PROBLEM: Reproduce, without any change, the span of lines from the opening of the records below to the line containing "pLDDT: mean 96.99, std", inclusive.

BEGIN SUPPLIED ENTRIES

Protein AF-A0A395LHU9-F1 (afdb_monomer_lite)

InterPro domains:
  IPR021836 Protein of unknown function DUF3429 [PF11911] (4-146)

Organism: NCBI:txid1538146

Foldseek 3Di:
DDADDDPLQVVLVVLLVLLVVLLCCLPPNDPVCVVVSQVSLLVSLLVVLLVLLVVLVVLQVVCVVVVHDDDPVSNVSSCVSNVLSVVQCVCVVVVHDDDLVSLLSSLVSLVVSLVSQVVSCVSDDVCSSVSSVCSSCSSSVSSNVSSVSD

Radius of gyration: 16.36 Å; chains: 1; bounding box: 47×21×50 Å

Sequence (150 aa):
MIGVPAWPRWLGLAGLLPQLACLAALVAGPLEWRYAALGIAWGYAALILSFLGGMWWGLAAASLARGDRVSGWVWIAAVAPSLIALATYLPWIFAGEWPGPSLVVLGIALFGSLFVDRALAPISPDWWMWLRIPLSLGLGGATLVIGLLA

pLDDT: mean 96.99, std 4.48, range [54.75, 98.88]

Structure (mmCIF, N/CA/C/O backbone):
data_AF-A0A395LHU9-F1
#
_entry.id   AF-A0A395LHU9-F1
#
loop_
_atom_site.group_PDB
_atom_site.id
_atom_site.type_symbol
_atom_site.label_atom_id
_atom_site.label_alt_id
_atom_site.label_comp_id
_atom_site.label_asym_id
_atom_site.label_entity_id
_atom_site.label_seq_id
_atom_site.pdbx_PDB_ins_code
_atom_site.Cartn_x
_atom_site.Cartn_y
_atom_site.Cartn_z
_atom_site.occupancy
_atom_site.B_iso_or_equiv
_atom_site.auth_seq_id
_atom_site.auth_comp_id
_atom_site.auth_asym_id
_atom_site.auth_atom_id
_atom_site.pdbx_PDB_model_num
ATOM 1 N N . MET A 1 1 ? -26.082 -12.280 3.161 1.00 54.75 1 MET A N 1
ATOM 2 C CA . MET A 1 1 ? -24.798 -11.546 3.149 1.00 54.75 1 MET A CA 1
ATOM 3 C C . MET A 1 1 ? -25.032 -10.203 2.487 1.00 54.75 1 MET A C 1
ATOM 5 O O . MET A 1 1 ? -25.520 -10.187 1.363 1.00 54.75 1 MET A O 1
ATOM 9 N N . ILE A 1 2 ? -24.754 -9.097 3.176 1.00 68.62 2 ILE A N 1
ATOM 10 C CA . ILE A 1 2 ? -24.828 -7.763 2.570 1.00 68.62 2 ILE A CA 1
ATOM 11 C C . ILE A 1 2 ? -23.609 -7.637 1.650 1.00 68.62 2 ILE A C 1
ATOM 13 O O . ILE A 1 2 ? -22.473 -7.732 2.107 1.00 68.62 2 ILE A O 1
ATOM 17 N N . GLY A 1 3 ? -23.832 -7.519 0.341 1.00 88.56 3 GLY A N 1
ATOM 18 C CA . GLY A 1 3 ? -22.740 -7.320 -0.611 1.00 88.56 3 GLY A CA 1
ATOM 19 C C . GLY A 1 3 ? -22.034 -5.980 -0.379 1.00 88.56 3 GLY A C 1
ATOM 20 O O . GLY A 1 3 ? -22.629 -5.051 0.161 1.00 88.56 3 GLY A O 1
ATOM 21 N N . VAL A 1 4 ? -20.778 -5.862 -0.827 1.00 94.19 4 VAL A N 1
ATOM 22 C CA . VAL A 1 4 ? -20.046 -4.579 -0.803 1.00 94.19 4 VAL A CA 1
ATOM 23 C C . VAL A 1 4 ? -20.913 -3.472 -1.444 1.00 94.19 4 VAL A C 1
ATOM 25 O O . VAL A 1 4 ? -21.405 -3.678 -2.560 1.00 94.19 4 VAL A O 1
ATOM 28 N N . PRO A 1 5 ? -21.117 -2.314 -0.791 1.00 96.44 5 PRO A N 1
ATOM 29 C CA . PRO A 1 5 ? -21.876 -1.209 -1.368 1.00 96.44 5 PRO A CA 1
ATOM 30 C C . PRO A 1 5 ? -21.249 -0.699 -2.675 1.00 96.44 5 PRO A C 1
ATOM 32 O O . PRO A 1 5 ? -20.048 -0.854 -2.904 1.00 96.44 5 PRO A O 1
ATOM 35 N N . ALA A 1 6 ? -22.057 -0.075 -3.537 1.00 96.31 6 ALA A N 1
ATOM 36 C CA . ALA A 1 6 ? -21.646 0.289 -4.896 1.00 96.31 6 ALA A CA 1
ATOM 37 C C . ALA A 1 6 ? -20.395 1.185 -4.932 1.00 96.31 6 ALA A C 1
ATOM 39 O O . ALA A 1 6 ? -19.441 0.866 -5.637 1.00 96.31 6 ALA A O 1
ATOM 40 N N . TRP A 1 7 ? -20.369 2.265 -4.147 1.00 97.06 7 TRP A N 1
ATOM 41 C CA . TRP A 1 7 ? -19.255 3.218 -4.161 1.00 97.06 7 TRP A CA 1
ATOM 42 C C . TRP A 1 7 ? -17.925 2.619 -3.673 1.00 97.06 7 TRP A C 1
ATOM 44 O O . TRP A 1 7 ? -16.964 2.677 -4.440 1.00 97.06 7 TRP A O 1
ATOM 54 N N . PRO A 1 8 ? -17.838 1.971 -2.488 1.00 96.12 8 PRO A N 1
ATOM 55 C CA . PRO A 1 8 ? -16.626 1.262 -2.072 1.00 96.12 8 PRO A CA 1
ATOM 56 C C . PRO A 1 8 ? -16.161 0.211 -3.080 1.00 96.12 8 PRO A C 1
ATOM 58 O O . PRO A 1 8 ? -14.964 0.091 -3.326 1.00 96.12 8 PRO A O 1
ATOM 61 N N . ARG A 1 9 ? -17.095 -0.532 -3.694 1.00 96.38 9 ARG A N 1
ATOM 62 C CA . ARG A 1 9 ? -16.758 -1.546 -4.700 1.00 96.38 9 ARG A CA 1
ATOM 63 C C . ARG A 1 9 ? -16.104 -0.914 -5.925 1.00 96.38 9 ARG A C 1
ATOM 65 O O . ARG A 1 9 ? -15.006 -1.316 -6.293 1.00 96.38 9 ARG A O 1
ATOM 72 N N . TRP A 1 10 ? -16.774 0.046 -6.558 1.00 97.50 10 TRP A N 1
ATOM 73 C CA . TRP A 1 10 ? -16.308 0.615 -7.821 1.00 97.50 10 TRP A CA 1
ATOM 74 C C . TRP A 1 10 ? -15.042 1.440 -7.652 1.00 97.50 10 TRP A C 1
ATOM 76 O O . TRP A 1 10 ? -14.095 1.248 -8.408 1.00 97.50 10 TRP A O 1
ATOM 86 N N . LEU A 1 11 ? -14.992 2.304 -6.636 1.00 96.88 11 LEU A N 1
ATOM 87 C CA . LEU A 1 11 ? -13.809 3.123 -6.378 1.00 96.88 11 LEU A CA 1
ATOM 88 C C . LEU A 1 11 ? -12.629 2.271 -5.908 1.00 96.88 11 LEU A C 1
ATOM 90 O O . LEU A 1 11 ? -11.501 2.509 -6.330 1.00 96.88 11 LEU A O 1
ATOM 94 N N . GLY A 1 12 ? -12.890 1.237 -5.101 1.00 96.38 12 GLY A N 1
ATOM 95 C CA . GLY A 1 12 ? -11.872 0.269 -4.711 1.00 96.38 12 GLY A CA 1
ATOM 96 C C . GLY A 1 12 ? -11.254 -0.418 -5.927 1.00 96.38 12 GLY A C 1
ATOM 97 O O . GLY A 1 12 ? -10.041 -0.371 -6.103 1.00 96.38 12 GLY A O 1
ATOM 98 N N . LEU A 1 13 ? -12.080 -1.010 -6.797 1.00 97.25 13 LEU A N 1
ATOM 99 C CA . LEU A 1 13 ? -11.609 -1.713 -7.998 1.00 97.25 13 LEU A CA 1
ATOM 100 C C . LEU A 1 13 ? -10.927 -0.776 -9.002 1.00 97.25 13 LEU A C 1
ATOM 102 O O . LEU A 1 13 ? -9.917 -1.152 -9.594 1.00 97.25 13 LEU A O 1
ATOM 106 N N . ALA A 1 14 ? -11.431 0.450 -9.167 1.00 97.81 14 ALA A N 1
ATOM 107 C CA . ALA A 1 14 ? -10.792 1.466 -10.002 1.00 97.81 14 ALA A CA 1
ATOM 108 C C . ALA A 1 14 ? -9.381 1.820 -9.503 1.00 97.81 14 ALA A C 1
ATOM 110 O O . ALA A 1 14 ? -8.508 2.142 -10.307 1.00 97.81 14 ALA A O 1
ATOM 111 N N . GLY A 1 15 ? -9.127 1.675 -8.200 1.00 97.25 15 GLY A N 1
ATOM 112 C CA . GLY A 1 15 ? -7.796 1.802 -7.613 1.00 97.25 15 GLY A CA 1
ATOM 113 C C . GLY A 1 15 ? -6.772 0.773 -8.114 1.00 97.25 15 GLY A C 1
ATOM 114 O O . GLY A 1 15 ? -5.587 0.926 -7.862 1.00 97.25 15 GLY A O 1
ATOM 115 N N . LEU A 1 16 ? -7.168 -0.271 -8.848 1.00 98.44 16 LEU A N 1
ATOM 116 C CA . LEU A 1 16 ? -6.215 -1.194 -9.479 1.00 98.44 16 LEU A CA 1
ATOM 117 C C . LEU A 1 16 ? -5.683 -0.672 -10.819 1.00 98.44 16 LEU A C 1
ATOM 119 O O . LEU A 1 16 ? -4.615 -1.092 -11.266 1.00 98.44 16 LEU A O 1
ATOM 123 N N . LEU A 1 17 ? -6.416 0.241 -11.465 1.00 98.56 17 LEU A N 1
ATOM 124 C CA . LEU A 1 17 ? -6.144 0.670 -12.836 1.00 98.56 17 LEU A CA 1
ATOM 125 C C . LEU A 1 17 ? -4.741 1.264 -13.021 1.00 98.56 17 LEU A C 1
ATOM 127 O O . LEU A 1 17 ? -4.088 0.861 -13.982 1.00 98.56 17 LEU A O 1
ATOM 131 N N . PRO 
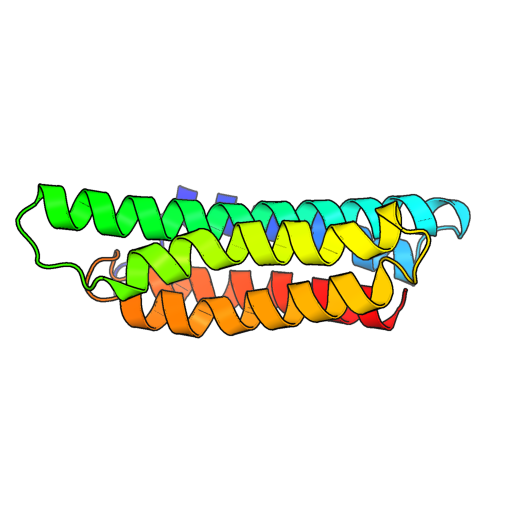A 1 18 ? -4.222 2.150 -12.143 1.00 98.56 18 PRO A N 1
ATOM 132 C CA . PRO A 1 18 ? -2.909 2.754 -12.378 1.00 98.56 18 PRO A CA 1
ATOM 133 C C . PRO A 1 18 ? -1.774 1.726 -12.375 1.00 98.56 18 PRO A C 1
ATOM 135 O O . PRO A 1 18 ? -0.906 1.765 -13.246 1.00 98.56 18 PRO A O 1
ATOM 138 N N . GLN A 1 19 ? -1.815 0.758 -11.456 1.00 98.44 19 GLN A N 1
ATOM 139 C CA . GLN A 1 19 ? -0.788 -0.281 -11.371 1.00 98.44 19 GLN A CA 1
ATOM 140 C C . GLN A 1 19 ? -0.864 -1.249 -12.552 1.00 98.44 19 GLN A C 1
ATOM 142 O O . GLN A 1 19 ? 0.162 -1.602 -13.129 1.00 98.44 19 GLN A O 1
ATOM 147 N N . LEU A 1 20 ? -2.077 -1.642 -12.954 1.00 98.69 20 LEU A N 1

END SUPPLIED ENTRIES

SOLUTION FOR THIS PROBLEM:
Protein AF-A0A395LHU9-F1 (afdb_monomer_lite)

InterPro domains:
  IPR021836 Protein of unknown function DUF3429 [PF11911] (4-146)

Organism: NCBI:txid1538146

Foldseek 3Di:
DDADDDPLQVVLVVLLVLLVVLLCCLPPNDPVCVVVSQVSLLVSLLVVLLVLLVVLVVLQVVCVVVVHDDDPVSNVSSCVSNVLSVVQCVCVVVVHDDDLVSLLSSLVSLVVSLVSQVVSCVSDDVCSSVSSVCSSCSSSVSSNVSSVSD

Radius of gyration: 16.36 Å; chains: 1; bounding box: 47×21×50 Å

Sequence (150 aa):
MIGVPAWPRWLGLAGLLPQLACLAALVAGPLEWRYAALGIAWGYAALILSFLGGMWWGLAAASLARGDRVSGWVWIAAVAPSLIALATYLPWIFAGEWPGPSLVVLGIALFGSLFVDRALAPISPDWWMWLRIPLSLGLGGATLVIGLLA

pLDDT: mean 96.99, std 4.48, range [54.75, 98.88]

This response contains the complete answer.